Council first identified Mill Square Park on the corner of Church and Mill streets as the future home for Bravery Park in 2010.

However, Orangeville Hydro’s discovery of 90-year-old traces of arsenic in the soil about two feet underground on its land directly adjacent to the park — the area used to house a couple of mills in the early 1900s — threw a wrench in those plans.

It is still not known whether the soil in Mill Square Park is contaminated. Although he doesn’t understand the logic behind it, Williams says council has been unwilling to find out.

“We were just told to keep fundraising. No one stopped us,” McGrady sighed, explaining the committee withdrew from Mill Square Park after learning a soil remediation plan that could take several years and cost between $60,000 and $300,000 might be required.

“We found out that we were trying to fundraise for a park that we had no idea could be contaminated,” McGrady said. “There were too many unknowns.”

Then, there was council’s recent flip-flop when it came to another site on Morrow Crescent earlier this fall.

After approving a park on Morrow Crescent as Bravery Park’s new home on Aug. 22, council reversed its decision a month later when nearby residents opposing the project convinced council to investigate rezoning the site from open use recreational to conservation.

“We were quite disappointed,” McGrady said, noting her committee had already paid to have a consultant rework its blueprint for that site. “Council had already confirmed that site. They ended up going back on their word.”

Williams was “never really sold” on the Morrow Crescent location. He has always thought Mill Square Park made the most sense, but the mayor feels the Alder Street location holds some promise.

“We’re just looking at it,” Williams said, explaining the town plans to gather public input before “selecting” it as opposed to the way things were done on Morrow Crescent.

“The way we did it before is staff would identify a spot, it went to council and then people found out about it,” Williams said. “We’re doing it differently. We’re doing it a better way. I think last time there was a misstep.”
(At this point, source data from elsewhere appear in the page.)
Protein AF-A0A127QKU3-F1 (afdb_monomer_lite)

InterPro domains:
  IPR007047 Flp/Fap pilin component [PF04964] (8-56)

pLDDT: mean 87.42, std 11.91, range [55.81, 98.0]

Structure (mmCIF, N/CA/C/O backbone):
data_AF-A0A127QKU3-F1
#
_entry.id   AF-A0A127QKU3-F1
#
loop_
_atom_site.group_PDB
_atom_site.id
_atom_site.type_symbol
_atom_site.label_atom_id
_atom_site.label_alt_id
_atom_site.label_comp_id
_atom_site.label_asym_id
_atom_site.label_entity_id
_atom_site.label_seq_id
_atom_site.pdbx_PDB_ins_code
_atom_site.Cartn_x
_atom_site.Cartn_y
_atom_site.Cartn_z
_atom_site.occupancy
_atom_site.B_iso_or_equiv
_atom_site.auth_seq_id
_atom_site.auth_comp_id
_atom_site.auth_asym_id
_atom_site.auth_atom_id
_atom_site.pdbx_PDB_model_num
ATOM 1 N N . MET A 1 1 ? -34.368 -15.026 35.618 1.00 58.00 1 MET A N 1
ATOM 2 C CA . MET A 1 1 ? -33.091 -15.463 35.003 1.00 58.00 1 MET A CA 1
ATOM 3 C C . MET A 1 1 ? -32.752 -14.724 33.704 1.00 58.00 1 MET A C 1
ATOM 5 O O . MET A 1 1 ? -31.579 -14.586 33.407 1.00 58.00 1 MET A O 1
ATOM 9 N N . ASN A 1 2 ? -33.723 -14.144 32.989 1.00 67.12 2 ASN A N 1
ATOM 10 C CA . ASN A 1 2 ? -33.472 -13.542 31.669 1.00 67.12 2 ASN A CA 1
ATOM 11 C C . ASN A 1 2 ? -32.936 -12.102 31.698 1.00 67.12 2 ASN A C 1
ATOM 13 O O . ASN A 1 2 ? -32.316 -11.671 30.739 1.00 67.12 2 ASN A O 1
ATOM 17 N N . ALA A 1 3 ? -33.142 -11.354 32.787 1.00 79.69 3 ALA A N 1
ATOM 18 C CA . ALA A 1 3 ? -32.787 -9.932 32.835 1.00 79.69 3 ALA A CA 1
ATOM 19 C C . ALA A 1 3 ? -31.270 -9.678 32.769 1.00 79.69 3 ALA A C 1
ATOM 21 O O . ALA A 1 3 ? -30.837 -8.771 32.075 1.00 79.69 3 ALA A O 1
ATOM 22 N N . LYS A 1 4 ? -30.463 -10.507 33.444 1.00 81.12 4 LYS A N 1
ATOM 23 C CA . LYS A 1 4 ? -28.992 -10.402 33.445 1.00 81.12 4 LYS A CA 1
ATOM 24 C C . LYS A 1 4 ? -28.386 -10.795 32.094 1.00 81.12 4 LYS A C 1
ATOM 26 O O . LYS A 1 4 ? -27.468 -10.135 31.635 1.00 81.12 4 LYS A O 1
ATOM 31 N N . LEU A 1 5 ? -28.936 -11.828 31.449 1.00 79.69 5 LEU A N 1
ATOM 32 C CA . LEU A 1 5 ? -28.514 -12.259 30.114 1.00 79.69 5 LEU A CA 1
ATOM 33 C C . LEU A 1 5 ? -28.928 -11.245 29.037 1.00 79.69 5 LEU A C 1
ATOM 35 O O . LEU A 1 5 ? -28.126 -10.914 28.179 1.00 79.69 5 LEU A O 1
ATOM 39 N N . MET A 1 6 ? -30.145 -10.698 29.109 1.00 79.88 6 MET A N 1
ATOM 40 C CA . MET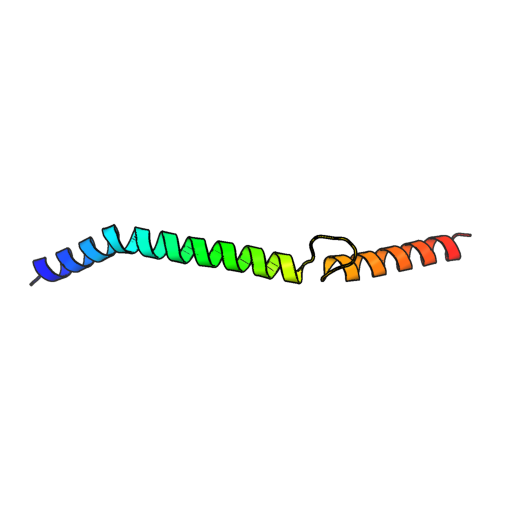 A 1 6 ? -30.582 -9.635 28.196 1.00 79.88 6 MET A CA 1
ATOM 41 C C . MET A 1 6 ? -29.815 -8.328 28.398 1.00 79.88 6 MET A C 1
ATOM 43 O O . MET A 1 6 ? -29.565 -7.624 27.430 1.00 79.88 6 MET A O 1
ATOM 47 N N . GLN A 1 7 ? -29.434 -8.002 29.633 1.00 78.62 7 GLN A N 1
ATOM 48 C CA . GLN A 1 7 ? -28.564 -6.863 29.912 1.00 78.62 7 GLN A CA 1
ATOM 49 C C . GLN A 1 7 ? -27.167 -7.078 29.320 1.00 78.62 7 GLN A C 1
ATOM 51 O O . GLN A 1 7 ? -26.672 -6.199 28.633 1.00 78.62 7 GLN A O 1
ATOM 56 N N . PHE A 1 8 ? -26.593 -8.268 29.499 1.00 74.62 8 PHE A N 1
ATOM 57 C CA . PHE A 1 8 ? -25.309 -8.639 28.908 1.00 74.62 8 PHE A CA 1
ATOM 58 C C . PHE A 1 8 ? -25.322 -8.550 27.373 1.00 74.62 8 PHE A C 1
ATOM 60 O O . PHE A 1 8 ? -24.453 -7.910 26.799 1.00 74.62 8 PHE A O 1
ATOM 67 N N . LEU A 1 9 ? -26.358 -9.088 26.717 1.00 75.44 9 LEU A N 1
ATOM 68 C CA . LEU A 1 9 ? -26.526 -8.989 25.260 1.00 75.44 9 LEU A CA 1
ATOM 69 C C 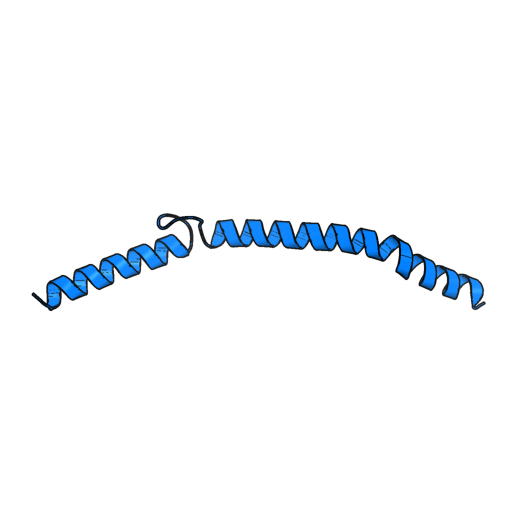. LEU A 1 9 ? -26.669 -7.535 24.777 1.00 75.44 9 LEU A C 1
ATOM 71 O O . LEU A 1 9 ? -26.190 -7.194 23.705 1.00 75.44 9 LEU A O 1
ATOM 75 N N . ARG A 1 10 ? -27.314 -6.662 25.561 1.00 74.38 10 ARG A N 1
ATOM 76 C CA . ARG A 1 10 ? -27.512 -5.250 25.195 1.00 74.38 10 ARG A CA 1
ATOM 77 C C . ARG A 1 10 ? -26.265 -4.395 25.436 1.00 74.38 10 ARG A C 1
ATOM 79 O O . ARG A 1 10 ? -26.042 -3.428 24.711 1.00 74.38 10 ARG A O 1
ATOM 86 N N . ASP A 1 11 ? -25.473 -4.746 26.443 1.00 69.69 11 ASP A N 1
ATOM 87 C CA . ASP A 1 11 ? -24.204 -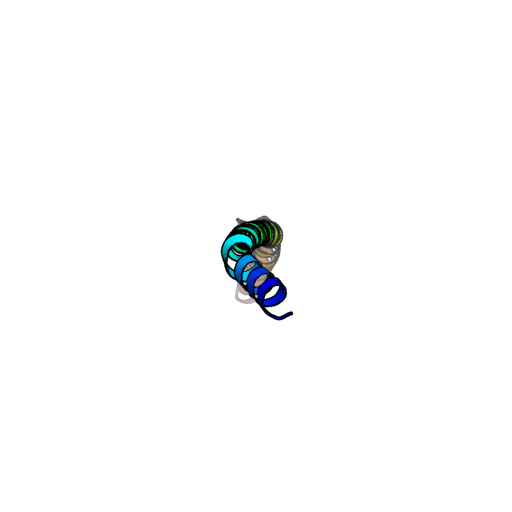4.087 26.754 1.00 69.69 11 ASP A CA 1
ATOM 88 C C . ASP A 1 11 ? -23.100 -4.521 25.757 1.00 69.69 11 ASP A C 1
ATOM 90 O O . ASP A 1 11 ? -22.266 -3.694 25.379 1.00 69.69 11 ASP A O 1
ATOM 94 N N . GLU A 1 12 ? -23.157 -5.761 25.241 1.00 66.19 12 GLU A N 1
ATOM 95 C CA . GLU A 1 12 ? -22.306 -6.280 24.151 1.00 66.19 12 GLU A CA 1
ATOM 96 C C . GLU A 1 12 ? -22.701 -5.842 22.726 1.00 66.19 12 GLU A C 1
ATOM 98 O O . GLU A 1 12 ? -21.957 -6.143 21.796 1.00 66.19 12 GLU A O 1
ATOM 103 N N . ASP A 1 13 ? -23.807 -5.123 22.520 1.00 68.50 13 ASP A N 1
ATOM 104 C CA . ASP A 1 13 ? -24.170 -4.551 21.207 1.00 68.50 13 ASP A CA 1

It has been nearly one decade since McCully died after being killed by a roadside bomb in Afghanistan in 2007. On Friday (Nov. 11), six Remembrance Days will have passed since the park inspired by his sacrifice was first proposed.

That lack of progress has been “hard” to stomach, McGrady admitted. She said there have been days when her mother wonders whether or not the committee should keep soldiering on.

“We don’t have the time and the resources to keep pouring into it,” McGrady said. “If it is not going to happen, they need to tell us.”